Could you reproduce the lines below from the one with "ATOM 206 N N" through the one with "ATOM 252 C CA"? Keep both ends and add nothing.
--- TASK DATA ---
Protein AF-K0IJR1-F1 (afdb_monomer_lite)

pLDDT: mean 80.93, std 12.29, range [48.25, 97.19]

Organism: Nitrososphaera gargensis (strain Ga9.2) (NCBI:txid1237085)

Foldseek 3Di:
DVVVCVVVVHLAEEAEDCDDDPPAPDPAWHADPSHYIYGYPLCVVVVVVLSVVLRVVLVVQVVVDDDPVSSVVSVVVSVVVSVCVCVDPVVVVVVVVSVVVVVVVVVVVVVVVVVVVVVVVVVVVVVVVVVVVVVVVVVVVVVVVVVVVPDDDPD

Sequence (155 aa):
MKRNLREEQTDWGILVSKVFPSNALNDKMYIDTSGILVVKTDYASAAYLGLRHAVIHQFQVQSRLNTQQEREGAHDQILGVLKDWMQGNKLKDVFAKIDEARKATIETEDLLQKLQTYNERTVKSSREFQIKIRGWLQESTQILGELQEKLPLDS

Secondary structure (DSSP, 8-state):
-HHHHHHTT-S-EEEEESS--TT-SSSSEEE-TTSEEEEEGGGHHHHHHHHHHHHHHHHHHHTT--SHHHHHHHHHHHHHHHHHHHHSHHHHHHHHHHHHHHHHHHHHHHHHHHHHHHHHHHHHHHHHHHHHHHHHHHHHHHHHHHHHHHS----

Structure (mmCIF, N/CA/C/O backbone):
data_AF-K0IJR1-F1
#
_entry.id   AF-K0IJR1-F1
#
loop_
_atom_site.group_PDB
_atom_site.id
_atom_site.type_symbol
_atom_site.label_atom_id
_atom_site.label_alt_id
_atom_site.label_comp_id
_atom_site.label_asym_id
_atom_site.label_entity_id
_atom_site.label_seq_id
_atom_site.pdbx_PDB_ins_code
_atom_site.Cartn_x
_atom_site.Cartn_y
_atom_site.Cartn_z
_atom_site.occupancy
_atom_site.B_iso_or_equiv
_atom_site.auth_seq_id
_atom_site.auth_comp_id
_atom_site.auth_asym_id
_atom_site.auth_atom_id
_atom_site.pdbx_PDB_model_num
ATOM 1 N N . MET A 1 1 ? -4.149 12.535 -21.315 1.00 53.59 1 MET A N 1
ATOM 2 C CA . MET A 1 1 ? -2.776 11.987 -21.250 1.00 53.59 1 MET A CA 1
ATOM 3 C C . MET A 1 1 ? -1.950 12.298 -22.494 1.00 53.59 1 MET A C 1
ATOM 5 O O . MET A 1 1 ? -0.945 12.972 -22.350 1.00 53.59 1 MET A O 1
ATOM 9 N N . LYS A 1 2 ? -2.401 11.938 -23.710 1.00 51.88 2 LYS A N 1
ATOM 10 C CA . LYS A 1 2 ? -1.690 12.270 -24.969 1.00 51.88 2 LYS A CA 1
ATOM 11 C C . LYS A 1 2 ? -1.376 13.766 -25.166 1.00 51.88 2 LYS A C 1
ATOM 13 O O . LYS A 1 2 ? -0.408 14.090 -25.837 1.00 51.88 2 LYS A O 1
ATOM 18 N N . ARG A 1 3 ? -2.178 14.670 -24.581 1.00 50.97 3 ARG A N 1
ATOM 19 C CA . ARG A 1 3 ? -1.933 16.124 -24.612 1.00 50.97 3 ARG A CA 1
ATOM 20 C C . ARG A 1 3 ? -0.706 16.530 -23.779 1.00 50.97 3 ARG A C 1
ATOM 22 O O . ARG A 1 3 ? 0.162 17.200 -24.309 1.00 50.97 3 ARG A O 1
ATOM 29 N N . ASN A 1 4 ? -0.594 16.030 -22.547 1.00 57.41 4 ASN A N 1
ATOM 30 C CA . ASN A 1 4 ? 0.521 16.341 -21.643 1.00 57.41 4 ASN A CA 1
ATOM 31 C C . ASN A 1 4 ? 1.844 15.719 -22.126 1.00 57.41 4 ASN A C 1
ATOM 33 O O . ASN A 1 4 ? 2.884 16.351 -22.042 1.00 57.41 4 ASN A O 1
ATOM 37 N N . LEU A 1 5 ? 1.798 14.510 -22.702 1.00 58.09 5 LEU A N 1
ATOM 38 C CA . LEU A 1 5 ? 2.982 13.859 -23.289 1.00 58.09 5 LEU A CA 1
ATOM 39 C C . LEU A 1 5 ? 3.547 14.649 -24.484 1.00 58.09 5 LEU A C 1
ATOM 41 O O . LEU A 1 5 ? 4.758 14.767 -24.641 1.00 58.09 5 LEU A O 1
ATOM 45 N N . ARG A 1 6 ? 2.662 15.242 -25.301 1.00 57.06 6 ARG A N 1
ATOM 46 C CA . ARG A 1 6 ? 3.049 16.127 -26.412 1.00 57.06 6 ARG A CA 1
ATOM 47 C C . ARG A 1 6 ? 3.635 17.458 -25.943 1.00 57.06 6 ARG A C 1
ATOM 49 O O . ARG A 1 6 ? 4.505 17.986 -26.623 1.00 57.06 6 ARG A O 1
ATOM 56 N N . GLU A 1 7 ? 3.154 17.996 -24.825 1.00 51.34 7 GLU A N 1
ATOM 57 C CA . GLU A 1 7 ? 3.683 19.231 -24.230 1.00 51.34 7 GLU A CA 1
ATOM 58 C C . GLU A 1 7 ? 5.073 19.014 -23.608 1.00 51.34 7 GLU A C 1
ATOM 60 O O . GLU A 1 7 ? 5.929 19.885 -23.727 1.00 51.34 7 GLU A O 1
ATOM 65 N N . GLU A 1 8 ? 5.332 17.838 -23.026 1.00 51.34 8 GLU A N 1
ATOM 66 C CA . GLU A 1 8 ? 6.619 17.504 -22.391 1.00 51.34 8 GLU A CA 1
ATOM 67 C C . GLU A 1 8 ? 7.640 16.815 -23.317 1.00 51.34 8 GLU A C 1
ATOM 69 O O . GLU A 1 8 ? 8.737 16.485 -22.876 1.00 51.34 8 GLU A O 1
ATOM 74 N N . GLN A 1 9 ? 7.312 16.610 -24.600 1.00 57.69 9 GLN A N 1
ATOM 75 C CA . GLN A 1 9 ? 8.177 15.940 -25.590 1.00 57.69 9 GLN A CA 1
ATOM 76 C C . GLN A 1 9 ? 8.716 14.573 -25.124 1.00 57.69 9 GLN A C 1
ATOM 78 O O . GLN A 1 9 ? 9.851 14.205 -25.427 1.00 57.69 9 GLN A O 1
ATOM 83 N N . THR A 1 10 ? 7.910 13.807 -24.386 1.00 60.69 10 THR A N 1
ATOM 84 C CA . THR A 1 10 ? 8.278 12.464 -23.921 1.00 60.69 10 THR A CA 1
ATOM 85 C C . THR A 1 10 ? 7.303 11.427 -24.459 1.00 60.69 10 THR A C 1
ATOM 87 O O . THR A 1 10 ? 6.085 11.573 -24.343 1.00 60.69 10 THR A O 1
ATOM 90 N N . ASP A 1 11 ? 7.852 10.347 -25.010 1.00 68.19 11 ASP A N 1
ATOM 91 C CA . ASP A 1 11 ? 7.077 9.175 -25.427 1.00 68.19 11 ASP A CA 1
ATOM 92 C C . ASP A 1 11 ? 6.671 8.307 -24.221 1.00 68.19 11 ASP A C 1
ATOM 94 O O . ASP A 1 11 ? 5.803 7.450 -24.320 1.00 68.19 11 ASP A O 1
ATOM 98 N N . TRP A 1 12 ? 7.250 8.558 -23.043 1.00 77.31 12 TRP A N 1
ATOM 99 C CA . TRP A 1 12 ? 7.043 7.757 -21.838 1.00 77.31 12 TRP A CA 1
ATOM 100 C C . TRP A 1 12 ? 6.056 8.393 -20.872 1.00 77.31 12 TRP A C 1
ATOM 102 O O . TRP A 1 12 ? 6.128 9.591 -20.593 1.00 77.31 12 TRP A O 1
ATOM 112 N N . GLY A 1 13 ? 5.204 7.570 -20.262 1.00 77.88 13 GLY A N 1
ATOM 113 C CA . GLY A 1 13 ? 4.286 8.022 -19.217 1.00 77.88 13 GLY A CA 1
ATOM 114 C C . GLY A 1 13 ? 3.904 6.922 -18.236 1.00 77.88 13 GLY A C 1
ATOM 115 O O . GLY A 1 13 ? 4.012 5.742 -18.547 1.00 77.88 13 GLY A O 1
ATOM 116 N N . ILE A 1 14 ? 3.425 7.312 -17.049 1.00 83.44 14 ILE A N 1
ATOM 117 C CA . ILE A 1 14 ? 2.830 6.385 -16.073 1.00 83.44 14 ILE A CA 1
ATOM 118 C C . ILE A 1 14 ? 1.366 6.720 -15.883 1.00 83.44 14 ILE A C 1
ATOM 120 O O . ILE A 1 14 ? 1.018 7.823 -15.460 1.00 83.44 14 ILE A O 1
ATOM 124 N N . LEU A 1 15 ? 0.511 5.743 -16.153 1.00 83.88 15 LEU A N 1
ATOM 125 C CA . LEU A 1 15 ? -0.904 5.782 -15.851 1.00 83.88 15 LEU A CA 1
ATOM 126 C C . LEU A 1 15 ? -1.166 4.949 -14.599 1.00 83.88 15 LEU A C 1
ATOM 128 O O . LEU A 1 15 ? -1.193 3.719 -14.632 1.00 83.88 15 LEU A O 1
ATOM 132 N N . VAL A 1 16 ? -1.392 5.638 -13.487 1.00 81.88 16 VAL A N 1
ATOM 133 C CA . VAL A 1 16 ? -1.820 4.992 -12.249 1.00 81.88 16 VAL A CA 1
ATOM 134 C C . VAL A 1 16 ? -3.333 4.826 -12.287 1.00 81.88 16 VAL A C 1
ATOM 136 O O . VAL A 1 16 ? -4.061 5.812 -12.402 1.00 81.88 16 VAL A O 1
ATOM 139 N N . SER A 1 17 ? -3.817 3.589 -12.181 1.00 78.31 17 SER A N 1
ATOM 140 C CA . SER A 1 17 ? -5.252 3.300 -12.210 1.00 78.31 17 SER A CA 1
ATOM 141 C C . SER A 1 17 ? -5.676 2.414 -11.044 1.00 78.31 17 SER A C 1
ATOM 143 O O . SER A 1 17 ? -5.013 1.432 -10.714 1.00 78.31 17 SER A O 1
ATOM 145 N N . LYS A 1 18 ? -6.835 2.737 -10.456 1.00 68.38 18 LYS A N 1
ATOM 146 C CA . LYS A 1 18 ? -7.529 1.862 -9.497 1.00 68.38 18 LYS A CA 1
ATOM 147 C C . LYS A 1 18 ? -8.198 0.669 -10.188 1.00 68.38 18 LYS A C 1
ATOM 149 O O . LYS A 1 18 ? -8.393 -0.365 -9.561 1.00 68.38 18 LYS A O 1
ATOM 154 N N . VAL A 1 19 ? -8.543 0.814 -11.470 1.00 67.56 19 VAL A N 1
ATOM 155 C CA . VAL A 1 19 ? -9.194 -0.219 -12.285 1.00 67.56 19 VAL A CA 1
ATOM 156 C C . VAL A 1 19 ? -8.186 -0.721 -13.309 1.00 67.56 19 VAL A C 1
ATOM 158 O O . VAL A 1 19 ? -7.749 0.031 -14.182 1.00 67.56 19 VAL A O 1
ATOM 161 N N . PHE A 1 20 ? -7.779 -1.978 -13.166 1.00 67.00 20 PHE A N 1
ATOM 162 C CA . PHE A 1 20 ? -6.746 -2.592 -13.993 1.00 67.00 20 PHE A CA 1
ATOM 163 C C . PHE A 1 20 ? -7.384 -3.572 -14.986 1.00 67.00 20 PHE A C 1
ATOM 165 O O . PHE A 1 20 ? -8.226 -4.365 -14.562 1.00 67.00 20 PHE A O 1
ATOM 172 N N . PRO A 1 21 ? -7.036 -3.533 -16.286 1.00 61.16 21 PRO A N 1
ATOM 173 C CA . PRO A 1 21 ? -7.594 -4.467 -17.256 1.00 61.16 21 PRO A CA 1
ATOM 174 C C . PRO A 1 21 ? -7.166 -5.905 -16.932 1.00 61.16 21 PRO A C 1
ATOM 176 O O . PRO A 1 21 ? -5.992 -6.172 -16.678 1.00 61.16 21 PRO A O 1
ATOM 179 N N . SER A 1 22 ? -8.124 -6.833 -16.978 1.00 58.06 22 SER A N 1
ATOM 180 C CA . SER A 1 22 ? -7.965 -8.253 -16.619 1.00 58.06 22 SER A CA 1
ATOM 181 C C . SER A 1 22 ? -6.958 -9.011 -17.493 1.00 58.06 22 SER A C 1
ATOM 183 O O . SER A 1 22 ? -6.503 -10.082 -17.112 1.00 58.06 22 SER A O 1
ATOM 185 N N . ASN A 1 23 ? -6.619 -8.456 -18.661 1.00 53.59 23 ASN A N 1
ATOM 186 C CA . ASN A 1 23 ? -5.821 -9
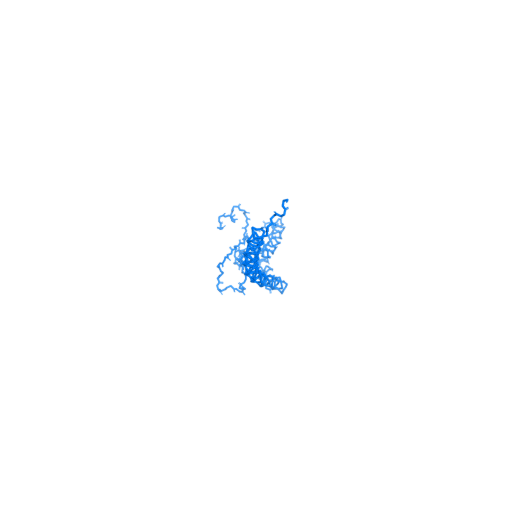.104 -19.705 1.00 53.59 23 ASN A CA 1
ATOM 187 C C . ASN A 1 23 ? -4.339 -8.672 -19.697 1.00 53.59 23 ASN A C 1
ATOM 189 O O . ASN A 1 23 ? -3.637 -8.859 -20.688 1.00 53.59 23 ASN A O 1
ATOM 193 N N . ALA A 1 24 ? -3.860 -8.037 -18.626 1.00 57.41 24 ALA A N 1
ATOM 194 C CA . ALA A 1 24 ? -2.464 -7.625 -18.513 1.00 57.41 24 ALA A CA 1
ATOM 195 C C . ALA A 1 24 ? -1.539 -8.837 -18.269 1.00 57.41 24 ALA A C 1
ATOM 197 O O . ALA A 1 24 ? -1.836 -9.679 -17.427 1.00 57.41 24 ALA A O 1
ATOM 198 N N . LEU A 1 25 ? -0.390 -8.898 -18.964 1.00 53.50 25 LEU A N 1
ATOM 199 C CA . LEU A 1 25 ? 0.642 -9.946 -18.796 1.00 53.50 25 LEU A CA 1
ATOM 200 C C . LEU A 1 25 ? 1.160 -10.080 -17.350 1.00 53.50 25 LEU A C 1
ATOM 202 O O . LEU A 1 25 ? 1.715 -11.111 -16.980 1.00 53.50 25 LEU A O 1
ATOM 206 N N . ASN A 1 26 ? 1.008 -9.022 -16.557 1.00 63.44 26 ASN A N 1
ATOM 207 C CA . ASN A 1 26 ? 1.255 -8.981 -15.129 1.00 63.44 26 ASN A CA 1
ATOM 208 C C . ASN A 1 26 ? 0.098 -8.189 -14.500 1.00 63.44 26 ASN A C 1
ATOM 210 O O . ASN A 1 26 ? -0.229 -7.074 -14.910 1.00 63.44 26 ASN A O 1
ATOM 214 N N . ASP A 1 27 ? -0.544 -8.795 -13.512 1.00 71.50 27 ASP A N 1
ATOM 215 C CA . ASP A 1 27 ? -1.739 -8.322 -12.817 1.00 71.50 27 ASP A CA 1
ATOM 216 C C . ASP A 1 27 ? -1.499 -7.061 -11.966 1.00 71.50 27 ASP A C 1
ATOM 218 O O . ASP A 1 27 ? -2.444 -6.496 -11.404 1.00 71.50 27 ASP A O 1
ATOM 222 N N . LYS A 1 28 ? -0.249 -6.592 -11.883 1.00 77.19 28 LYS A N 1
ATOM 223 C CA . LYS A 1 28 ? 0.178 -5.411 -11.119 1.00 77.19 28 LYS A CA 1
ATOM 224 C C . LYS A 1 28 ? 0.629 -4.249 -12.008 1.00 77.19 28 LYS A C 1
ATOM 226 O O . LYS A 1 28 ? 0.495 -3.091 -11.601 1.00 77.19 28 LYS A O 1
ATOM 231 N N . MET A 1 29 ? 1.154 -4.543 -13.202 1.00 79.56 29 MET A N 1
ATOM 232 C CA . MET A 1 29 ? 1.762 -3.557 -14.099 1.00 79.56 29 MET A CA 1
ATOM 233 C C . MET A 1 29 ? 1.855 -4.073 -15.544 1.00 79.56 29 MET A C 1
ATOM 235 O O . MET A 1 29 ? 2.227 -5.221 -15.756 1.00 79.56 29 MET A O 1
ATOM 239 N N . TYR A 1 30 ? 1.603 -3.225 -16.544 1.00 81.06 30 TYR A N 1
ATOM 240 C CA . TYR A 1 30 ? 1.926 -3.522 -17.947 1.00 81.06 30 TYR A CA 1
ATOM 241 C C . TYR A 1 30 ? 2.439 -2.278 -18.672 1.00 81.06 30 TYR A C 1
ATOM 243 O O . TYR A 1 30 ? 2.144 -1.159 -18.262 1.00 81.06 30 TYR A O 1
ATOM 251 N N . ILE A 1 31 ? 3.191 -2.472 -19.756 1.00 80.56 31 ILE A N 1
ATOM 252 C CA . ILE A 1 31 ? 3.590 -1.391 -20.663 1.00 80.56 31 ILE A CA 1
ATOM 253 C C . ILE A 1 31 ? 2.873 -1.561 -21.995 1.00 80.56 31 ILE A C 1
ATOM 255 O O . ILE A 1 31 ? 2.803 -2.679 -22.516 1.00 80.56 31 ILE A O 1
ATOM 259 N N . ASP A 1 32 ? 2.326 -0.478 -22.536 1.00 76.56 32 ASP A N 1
---
- RESPONSE:
ATOM 206 N N . ASN A 1 26 ? 1.008 -9.022 -16.557 1.00 63.44 26 ASN A N 1
ATOM 207 C CA . ASN A 1 26 ? 1.255 -8.981 -15.129 1.00 63.44 26 ASN A CA 1
ATOM 208 C C . ASN A 1 26 ? 0.098 -8.189 -14.500 1.00 63.44 26 ASN A C 1
ATOM 210 O O . ASN A 1 26 ? -0.229 -7.074 -14.910 1.00 63.44 26 ASN A O 1
ATOM 214 N N . ASP A 1 27 ? -0.544 -8.795 -13.512 1.00 71.50 27 ASP A N 1
ATOM 215 C CA . ASP A 1 27 ? -1.739 -8.322 -12.817 1.00 71.50 27 ASP A CA 1
ATOM 216 C C . ASP A 1 27 ? -1.499 -7.061 -11.966 1.00 71.50 27 ASP A C 1
ATOM 218 O O . ASP A 1 27 ? -2.444 -6.496 -11.404 1.00 71.50 27 ASP A O 1
ATOM 222 N N . LYS A 1 28 ? -0.249 -6.592 -11.883 1.00 77.19 28 LYS A N 1
ATOM 223 C CA . LYS A 1 28 ? 0.178 -5.411 -11.119 1.00 77.19 28 LYS A CA 1
ATOM 224 C C . LYS A 1 28 ? 0.629 -4.249 -12.008 1.00 77.19 28 LYS A C 1
ATOM 226 O O . LYS A 1 28 ? 0.495 -3.091 -11.601 1.00 77.19 28 LYS A O 1
ATOM 231 N N . MET A 1 29 ? 1.154 -4.543 -13.202 1.00 79.56 29 MET A N 1
ATOM 232 C CA . MET A 1 29 ? 1.762 -3.557 -14.099 1.00 79.56 29 MET A CA 1
ATOM 233 C C . MET A 1 29 ? 1.855 -4.073 -15.544 1.00 79.56 29 MET A C 1
ATOM 235 O O . MET A 1 29 ? 2.227 -5.221 -15.756 1.00 79.56 29 MET A O 1
ATOM 239 N N . TYR A 1 30 ? 1.603 -3.225 -16.544 1.00 81.06 30 TYR A N 1
ATOM 240 C CA . TYR A 1 30 ? 1.926 -3.522 -17.947 1.00 81.06 30 TYR A CA 1
ATOM 241 C C . TYR A 1 30 ? 2.439 -2.278 -18.672 1.00 81.06 30 TYR A C 1
ATOM 243 O O . TYR A 1 30 ? 2.144 -1.159 -18.262 1.00 81.06 30 TYR A O 1
ATOM 251 N N . ILE A 1 31 ? 3.191 -2.472 -19.756 1.00 80.56 31 ILE A N 1
ATOM 252 C CA . ILE A 1 31 ? 3.590 -1.391 -20.663 1.00 80.56 31 ILE A CA 1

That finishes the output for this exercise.